Wild: From Lost to Found on the Pacific Crest Trail by Cheryl Strayed
Reading Wild is like watching a train wreck photographed in exquisite slow motion and super high definition. It is both horrifying and captivating at the same time, something you can't tear your eyes from even though you think you should. It's a beautifully written account of a life that is anything but beautiful. The book is a non-fiction account of the author's self-redemption achieved through her hike on the Pacific Crest Trail (PCT) while in her twenties.
As she freely admits, almost boasts, she was one *&%^ed up young girl at that time, immediately after her mother's death. Many descriptors of her come to mind as you read: adultress, heroin user, horny, irresponsible, vain, reckless, self-delusional, impetuous. But you don't have to like the person, the character she portrays as herself, to like the book, and I liked it very much. She writes wonderfully. I could almost feel myself on the trail, experience that sinking feeling at every disaster, and there is one on almost every page. Every new chapter, two or three new bad decisions.
Her tale of the trail is interwoven with accounts of the life that preceded the pilgrimage: her wife-beating father who abandoned the family, her mother's unconventional semi-hippie lifestyle in a tarpaper shack on a bare tract of land in northern Minnesota, her pregnancy, abortion, and divorce, but most of all her mother's death.

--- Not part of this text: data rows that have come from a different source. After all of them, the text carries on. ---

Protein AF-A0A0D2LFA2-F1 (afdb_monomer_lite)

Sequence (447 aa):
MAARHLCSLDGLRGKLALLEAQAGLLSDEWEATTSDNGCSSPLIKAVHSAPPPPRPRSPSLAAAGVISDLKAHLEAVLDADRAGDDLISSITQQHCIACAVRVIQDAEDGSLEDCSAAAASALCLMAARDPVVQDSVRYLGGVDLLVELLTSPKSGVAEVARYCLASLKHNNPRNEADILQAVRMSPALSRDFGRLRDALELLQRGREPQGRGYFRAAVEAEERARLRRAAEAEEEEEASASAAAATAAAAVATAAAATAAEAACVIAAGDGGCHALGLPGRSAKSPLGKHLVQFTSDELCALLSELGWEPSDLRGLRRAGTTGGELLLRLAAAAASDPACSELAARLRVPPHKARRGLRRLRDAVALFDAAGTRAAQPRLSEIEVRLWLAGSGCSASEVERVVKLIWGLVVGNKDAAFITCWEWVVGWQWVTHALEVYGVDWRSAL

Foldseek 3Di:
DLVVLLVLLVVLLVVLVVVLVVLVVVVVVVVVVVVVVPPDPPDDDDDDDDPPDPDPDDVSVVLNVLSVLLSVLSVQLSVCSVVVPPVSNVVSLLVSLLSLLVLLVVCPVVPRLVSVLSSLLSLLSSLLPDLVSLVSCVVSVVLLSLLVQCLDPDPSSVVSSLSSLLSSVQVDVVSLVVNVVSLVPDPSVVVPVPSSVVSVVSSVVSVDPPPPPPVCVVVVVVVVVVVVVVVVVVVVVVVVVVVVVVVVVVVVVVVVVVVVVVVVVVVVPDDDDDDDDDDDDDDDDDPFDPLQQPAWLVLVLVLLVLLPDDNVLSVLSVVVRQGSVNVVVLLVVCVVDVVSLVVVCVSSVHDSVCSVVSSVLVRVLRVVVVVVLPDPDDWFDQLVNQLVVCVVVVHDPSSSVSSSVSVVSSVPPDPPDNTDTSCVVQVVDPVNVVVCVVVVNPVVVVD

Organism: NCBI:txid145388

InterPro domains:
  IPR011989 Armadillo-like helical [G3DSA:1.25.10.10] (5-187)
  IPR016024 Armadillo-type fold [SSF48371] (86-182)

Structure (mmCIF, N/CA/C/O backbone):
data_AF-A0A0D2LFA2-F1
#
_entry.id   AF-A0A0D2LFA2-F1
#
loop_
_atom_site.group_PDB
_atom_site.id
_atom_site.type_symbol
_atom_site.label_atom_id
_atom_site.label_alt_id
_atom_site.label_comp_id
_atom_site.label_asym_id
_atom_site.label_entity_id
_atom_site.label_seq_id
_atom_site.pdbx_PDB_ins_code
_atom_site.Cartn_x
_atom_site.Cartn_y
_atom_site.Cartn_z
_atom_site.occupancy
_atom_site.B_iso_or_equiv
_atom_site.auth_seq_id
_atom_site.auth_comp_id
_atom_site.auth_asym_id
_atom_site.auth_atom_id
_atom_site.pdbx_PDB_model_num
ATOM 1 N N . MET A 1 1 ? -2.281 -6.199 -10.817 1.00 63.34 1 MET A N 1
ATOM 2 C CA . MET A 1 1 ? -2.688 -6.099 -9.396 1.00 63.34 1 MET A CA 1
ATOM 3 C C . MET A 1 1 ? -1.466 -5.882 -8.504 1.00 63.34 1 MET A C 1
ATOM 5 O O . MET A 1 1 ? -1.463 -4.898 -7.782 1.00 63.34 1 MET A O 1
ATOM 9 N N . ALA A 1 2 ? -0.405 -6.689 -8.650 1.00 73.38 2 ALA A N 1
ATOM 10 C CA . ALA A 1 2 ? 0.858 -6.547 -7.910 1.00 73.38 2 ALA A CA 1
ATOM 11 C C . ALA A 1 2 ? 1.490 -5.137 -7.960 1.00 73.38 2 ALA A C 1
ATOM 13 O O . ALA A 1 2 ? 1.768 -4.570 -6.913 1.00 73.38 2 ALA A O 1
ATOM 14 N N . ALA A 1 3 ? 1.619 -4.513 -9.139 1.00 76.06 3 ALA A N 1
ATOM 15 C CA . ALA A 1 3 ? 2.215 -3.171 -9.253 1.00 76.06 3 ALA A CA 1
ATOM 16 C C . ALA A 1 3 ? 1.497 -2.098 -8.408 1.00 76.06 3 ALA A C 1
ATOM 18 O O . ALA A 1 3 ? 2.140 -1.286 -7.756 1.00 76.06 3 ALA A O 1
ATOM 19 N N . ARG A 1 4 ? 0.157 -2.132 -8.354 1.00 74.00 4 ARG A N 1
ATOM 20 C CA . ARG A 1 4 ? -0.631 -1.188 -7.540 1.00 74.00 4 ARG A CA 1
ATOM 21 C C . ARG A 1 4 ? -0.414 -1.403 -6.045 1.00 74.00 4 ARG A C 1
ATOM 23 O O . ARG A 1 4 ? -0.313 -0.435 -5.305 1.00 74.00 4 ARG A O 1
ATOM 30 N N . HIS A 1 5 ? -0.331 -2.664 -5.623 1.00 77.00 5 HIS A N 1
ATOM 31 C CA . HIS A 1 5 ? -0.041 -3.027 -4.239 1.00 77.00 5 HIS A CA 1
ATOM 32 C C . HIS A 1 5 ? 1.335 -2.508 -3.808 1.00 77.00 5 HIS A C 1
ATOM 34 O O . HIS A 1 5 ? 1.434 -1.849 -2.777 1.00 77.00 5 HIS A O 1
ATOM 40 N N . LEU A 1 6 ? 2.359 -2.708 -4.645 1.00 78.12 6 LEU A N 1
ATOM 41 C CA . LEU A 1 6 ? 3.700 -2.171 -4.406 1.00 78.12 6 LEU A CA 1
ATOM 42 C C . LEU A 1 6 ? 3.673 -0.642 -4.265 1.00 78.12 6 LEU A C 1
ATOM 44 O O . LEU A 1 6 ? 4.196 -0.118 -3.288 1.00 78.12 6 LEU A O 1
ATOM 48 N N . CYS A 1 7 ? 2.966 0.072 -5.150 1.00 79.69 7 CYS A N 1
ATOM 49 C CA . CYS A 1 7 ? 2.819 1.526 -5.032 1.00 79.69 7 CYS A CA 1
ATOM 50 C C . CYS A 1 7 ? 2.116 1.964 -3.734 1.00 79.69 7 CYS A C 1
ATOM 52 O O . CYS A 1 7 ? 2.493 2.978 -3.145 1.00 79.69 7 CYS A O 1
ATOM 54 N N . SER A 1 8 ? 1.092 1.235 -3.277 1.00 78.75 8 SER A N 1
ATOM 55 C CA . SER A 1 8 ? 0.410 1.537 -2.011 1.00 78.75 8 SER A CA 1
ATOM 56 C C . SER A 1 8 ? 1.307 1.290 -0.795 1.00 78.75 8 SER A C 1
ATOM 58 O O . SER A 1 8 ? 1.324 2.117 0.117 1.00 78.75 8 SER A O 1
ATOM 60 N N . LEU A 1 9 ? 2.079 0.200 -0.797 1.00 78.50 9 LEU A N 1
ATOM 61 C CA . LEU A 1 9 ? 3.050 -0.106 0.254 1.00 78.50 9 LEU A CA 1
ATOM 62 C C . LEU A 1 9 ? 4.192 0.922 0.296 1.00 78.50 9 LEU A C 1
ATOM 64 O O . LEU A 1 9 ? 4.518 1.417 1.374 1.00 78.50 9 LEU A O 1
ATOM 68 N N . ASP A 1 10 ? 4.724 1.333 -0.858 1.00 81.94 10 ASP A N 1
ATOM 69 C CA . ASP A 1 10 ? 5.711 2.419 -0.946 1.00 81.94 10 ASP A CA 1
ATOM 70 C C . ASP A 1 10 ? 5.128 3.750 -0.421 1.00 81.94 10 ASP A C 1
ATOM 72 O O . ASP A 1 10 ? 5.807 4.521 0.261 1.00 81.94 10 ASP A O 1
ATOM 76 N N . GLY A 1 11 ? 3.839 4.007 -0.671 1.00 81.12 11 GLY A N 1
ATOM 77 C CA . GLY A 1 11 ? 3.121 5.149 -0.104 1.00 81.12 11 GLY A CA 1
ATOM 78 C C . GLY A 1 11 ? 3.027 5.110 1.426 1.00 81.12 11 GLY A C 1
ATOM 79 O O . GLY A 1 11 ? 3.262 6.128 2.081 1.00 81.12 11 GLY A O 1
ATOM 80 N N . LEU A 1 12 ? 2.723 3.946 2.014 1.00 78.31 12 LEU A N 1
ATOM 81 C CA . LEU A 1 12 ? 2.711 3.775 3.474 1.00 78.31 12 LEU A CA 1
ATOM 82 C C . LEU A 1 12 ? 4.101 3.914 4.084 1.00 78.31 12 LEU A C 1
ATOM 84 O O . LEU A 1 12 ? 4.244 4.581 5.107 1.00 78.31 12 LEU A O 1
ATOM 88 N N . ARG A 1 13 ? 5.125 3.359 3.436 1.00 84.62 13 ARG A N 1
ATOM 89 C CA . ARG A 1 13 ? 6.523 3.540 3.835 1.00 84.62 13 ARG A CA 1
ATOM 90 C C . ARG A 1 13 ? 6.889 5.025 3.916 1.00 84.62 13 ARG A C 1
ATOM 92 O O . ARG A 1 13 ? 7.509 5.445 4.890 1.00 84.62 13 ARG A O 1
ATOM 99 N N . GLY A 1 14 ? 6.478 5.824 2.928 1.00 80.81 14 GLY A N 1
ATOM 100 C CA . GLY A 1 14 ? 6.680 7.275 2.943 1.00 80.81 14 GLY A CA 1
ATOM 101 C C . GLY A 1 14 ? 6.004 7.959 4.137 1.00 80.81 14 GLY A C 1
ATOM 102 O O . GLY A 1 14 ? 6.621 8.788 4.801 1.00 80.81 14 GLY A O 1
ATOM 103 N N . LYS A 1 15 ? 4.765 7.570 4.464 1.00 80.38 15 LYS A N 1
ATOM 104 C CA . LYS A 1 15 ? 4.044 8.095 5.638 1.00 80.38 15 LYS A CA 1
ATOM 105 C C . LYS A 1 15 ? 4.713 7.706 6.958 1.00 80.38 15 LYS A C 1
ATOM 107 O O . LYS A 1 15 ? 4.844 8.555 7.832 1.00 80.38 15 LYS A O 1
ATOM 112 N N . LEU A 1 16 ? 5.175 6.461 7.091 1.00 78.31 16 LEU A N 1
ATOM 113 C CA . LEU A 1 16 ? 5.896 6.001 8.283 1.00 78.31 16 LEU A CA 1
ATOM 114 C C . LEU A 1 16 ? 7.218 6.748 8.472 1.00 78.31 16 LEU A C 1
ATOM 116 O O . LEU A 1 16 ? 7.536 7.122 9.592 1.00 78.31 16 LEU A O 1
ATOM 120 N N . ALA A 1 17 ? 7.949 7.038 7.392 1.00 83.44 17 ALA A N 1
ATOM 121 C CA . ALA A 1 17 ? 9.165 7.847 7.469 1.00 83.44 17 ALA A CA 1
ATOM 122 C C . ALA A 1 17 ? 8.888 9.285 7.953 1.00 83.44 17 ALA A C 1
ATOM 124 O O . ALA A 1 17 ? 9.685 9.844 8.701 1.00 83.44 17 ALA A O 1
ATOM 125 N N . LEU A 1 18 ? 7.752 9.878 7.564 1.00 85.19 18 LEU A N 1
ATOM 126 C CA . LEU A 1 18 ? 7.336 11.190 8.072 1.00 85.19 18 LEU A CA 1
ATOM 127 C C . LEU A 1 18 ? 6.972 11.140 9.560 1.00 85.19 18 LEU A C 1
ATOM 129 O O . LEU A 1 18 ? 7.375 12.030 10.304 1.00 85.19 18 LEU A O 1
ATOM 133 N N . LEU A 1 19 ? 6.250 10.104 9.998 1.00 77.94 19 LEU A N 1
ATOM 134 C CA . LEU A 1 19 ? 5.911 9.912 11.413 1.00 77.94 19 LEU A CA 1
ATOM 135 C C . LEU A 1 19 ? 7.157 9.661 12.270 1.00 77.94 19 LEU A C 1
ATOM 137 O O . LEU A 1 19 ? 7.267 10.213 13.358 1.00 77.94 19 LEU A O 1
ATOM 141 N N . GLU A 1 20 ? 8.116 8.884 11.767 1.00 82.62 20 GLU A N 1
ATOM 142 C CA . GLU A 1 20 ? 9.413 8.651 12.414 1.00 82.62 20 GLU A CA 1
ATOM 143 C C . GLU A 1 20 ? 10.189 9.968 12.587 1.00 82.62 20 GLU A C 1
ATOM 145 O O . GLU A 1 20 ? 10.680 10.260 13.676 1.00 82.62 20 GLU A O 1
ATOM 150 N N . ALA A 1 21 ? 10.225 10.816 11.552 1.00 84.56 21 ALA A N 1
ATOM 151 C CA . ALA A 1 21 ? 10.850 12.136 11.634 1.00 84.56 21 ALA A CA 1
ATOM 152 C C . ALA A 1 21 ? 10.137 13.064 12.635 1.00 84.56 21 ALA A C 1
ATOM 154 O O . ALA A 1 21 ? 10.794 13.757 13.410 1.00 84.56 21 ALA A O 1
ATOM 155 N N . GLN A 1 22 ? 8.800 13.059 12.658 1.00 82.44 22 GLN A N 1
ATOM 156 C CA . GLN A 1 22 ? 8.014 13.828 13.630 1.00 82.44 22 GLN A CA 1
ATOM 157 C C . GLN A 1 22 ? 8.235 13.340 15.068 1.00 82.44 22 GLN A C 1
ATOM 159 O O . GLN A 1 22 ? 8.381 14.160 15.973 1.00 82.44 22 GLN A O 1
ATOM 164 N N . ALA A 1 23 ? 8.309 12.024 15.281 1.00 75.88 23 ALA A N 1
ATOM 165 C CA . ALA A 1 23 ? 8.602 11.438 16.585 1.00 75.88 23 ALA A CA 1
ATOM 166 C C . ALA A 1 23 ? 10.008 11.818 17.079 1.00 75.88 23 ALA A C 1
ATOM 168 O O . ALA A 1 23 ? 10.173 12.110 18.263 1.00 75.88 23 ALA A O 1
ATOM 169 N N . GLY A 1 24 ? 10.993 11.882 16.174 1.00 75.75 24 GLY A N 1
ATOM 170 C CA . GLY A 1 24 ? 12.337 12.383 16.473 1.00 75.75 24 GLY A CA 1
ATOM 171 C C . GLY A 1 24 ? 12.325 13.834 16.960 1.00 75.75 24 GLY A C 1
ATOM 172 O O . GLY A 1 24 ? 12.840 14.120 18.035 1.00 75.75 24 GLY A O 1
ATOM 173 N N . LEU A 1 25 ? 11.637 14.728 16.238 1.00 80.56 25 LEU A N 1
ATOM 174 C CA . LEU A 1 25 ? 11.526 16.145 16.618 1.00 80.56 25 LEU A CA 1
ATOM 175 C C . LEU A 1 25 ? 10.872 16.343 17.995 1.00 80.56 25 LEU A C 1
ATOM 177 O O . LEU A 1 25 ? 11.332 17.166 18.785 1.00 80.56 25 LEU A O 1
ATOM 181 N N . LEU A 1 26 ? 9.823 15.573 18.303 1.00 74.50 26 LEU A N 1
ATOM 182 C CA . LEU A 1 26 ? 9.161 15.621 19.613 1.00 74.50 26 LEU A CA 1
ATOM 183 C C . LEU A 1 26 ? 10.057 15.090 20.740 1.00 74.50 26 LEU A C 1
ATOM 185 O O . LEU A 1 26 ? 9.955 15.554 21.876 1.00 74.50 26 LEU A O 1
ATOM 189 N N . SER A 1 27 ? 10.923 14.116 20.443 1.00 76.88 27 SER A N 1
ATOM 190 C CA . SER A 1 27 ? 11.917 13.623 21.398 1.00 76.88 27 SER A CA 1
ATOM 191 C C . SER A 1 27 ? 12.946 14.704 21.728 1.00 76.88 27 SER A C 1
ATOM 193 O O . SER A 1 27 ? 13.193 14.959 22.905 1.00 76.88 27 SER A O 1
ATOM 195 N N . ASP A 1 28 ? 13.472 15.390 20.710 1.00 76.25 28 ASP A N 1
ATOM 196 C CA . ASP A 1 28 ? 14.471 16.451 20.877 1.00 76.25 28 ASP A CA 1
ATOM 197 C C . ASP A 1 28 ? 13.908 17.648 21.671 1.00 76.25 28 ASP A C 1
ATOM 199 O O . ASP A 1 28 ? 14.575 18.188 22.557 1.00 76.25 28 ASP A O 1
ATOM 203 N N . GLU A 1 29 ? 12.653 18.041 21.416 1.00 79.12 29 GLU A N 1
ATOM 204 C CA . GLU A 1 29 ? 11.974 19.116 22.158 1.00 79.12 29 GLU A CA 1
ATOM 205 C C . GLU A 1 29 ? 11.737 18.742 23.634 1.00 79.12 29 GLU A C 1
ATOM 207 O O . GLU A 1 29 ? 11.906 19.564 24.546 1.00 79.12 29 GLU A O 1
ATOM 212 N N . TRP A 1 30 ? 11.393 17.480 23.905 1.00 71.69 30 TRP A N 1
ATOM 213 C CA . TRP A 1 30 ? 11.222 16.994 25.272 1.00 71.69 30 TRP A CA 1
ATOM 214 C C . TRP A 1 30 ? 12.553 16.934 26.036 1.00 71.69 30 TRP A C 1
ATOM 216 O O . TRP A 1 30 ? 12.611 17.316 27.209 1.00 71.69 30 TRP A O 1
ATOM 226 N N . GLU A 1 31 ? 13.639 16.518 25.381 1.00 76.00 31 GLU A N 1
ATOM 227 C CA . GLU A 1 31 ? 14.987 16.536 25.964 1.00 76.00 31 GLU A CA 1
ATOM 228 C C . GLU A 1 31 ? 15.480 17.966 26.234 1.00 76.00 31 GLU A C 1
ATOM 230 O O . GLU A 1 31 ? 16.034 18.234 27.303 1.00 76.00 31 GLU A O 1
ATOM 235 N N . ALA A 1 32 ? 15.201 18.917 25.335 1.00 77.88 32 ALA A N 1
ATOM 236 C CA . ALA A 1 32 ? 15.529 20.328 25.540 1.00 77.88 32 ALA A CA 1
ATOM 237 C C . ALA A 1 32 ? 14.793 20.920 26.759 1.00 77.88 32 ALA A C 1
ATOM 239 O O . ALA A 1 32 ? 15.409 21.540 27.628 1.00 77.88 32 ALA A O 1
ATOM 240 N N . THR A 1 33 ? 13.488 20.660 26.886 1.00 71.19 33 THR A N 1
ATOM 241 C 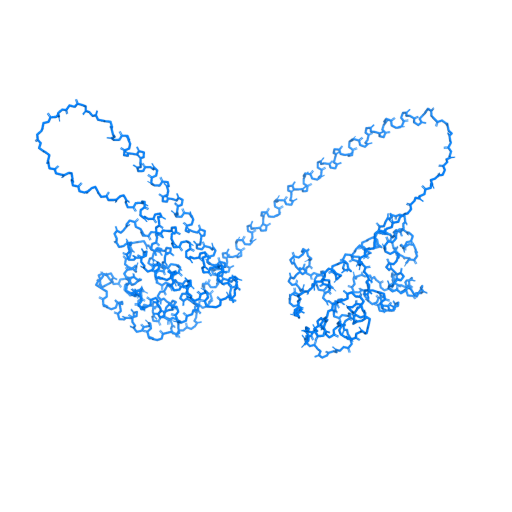CA . THR A 1 33 ? 12.681 21.159 28.017 1.00 71.19 33 THR A CA 1
ATOM 242 C C . THR A 1 33 ? 13.031 20.497 29.353 1.00 71.19 33 THR A C 1
ATOM 244 O O . THR A 1 33 ? 12.969 21.145 30.402 1.00 71.19 33 THR A O 1
ATOM 247 N N . THR A 1 34 ? 13.446 19.225 29.352 1.00 71.12 34 THR A N 1
ATOM 248 C CA . THR A 1 34 ? 13.952 18.570 30.571 1.00 71.12 34 THR A CA 1
ATOM 249 C C . THR A 1 34 ? 15.363 19.019 30.946 1.00 71.12 34 THR A C 1
ATOM 251 O O . THR A 1 34 ? 15.660 19.088 32.141 1.00 71.12 34 THR A O 1
ATOM 254 N N . SER A 1 35 ? 16.205 19.378 29.972 1.00 76.62 35 SER A N 1
ATOM 255 C CA . SER A 1 35 ? 17.528 19.961 30.218 1.00 76.62 35 SER A CA 1
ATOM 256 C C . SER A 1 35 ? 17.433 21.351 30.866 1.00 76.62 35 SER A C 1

Three possibilities exist: the author has an incredible memory, she took and preserved phenomenal notes of every step, or she has a fantastic imagination and made it all up. She describes almost every bite she ate for the months-long journey fifteen years earlier, the exact moment she lost each toenail. I can't remember what I had for lunch yesterday. She developed an inexplicable compulsion for Snapple and snap decisions. She brought a roll of condoms with her on the hike. She was obviously a hot number back then which got her all kinds of favors and kind treatment, especially from men, and put her at risk of some pretty nasty behavior, also from men. I did some backpacking in the Sierras in my younger days and there was a grandeur about those mountains, something humbling and frightening and enthralling. I was tempted to say "indescribable" but Strayed manages to capture the feeling remarkably well.

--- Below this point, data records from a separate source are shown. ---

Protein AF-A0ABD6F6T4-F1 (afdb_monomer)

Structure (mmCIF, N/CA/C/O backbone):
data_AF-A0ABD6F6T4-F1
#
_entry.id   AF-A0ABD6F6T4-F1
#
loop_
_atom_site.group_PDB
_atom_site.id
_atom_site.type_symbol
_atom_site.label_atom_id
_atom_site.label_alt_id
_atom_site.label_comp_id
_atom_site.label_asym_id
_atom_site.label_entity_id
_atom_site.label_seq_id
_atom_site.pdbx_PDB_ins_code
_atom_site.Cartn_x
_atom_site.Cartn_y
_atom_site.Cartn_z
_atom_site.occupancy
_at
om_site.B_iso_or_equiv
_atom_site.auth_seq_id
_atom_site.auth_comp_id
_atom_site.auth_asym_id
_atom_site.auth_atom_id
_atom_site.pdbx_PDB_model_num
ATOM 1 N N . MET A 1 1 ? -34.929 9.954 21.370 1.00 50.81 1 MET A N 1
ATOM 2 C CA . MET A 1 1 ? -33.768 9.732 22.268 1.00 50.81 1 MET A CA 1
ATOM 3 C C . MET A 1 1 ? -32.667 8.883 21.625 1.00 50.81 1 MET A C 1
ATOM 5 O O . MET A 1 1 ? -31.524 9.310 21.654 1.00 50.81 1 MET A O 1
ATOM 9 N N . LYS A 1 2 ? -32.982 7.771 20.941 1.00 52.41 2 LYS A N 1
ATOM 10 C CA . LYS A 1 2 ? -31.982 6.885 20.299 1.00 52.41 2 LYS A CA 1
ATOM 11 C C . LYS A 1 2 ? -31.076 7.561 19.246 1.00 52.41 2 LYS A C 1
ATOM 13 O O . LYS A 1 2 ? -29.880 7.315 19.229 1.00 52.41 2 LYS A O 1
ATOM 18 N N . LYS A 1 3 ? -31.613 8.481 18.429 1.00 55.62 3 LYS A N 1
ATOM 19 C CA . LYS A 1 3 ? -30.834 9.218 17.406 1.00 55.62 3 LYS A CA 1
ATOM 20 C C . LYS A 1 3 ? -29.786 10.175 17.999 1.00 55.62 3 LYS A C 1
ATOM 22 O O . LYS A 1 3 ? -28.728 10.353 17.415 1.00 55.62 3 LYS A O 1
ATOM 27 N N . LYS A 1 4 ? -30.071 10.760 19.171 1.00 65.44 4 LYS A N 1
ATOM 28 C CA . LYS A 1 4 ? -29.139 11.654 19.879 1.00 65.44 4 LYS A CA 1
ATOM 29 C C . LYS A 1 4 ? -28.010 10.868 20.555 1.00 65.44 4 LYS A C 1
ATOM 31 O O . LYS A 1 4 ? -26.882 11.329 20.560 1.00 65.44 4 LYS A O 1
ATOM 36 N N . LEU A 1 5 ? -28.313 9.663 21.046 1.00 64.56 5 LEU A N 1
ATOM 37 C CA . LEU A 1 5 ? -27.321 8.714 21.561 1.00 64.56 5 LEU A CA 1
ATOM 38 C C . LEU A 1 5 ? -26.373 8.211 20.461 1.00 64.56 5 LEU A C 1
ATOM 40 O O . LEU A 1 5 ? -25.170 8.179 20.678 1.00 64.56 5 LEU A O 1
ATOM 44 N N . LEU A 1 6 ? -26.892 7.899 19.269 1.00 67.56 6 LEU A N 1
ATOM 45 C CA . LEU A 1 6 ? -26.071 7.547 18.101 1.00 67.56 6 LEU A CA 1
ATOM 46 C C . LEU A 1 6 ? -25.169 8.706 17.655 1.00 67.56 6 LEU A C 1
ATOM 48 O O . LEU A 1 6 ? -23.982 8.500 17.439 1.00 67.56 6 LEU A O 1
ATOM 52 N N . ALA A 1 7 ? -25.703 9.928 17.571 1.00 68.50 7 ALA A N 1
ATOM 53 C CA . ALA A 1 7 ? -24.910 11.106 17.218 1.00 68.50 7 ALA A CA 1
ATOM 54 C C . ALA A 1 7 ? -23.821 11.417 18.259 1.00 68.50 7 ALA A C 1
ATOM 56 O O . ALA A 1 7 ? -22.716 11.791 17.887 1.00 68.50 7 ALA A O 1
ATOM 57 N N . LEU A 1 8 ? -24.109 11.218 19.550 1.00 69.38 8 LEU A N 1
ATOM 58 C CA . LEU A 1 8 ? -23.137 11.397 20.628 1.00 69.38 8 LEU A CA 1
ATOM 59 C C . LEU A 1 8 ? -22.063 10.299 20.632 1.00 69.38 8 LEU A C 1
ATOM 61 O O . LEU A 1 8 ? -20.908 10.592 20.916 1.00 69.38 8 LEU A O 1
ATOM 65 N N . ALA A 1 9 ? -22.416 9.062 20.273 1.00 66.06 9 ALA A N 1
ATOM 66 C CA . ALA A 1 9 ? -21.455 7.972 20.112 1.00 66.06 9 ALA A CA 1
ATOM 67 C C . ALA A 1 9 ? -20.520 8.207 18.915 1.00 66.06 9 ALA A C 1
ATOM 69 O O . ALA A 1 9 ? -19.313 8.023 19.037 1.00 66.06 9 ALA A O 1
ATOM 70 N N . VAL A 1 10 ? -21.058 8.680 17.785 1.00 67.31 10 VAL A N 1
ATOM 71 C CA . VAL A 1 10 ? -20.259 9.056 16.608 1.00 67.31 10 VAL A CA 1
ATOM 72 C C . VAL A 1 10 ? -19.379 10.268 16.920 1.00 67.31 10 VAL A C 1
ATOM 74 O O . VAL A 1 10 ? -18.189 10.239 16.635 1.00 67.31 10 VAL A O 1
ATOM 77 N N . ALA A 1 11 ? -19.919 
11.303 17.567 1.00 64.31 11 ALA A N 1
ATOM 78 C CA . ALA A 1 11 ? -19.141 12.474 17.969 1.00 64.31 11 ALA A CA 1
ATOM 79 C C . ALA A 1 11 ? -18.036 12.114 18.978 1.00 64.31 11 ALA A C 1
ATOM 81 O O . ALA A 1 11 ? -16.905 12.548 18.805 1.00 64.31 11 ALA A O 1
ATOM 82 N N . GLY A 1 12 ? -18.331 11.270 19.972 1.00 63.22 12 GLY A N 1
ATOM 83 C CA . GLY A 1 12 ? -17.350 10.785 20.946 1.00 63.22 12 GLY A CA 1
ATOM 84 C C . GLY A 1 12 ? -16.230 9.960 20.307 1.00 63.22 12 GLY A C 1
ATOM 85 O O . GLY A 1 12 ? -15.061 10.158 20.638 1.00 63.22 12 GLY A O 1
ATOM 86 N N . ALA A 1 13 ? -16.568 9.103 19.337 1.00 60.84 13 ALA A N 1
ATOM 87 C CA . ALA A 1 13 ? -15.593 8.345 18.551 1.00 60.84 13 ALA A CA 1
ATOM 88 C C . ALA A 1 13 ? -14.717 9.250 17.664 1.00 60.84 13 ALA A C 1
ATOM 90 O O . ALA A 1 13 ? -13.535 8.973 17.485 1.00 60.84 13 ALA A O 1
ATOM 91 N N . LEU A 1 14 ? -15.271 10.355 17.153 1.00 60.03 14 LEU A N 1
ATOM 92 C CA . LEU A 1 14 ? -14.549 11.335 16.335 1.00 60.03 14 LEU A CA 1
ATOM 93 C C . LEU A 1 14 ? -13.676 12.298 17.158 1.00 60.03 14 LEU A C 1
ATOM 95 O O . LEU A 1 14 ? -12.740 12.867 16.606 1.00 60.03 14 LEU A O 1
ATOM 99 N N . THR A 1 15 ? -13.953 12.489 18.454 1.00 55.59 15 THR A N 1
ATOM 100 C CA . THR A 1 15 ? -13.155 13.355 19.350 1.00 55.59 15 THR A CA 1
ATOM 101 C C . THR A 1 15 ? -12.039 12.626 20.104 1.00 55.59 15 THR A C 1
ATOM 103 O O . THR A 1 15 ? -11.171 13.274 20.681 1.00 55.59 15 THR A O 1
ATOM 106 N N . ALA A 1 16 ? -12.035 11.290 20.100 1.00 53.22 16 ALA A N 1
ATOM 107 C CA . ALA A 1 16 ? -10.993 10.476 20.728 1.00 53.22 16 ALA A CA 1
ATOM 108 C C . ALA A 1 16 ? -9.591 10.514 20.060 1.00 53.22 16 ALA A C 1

I didn't know until I read the book that her name, Strayed, was self-anointed at the time of her divorce, and spot on appropriate. This book is one you don't want your daughter to read in her freshman year of college. You don't want her to think "Well, if she can shoot heroin, abort any pregnancy, hike the PCT alone, and still end up famous and have a movie made about her, I can too." No, you can't. Strayed was the embodiment of foolishness and lucky to still be alive, not just from those pre-hike life choices, but also because of her reckless, woefully unprepared approach to the PCT itself. I'm a judgmental person. As an FBI agent and the father of a beautiful young woman I judge the author harshly, but as a writer and self-anointed critic I judge the book very differently. I was thoroughly moved the entire way through it. I know there is a movie out based on the book but I have no desire to see it. The compelling force of the story is its reality. The book gives us that; the movie would only be a staged reenactment, a falsity.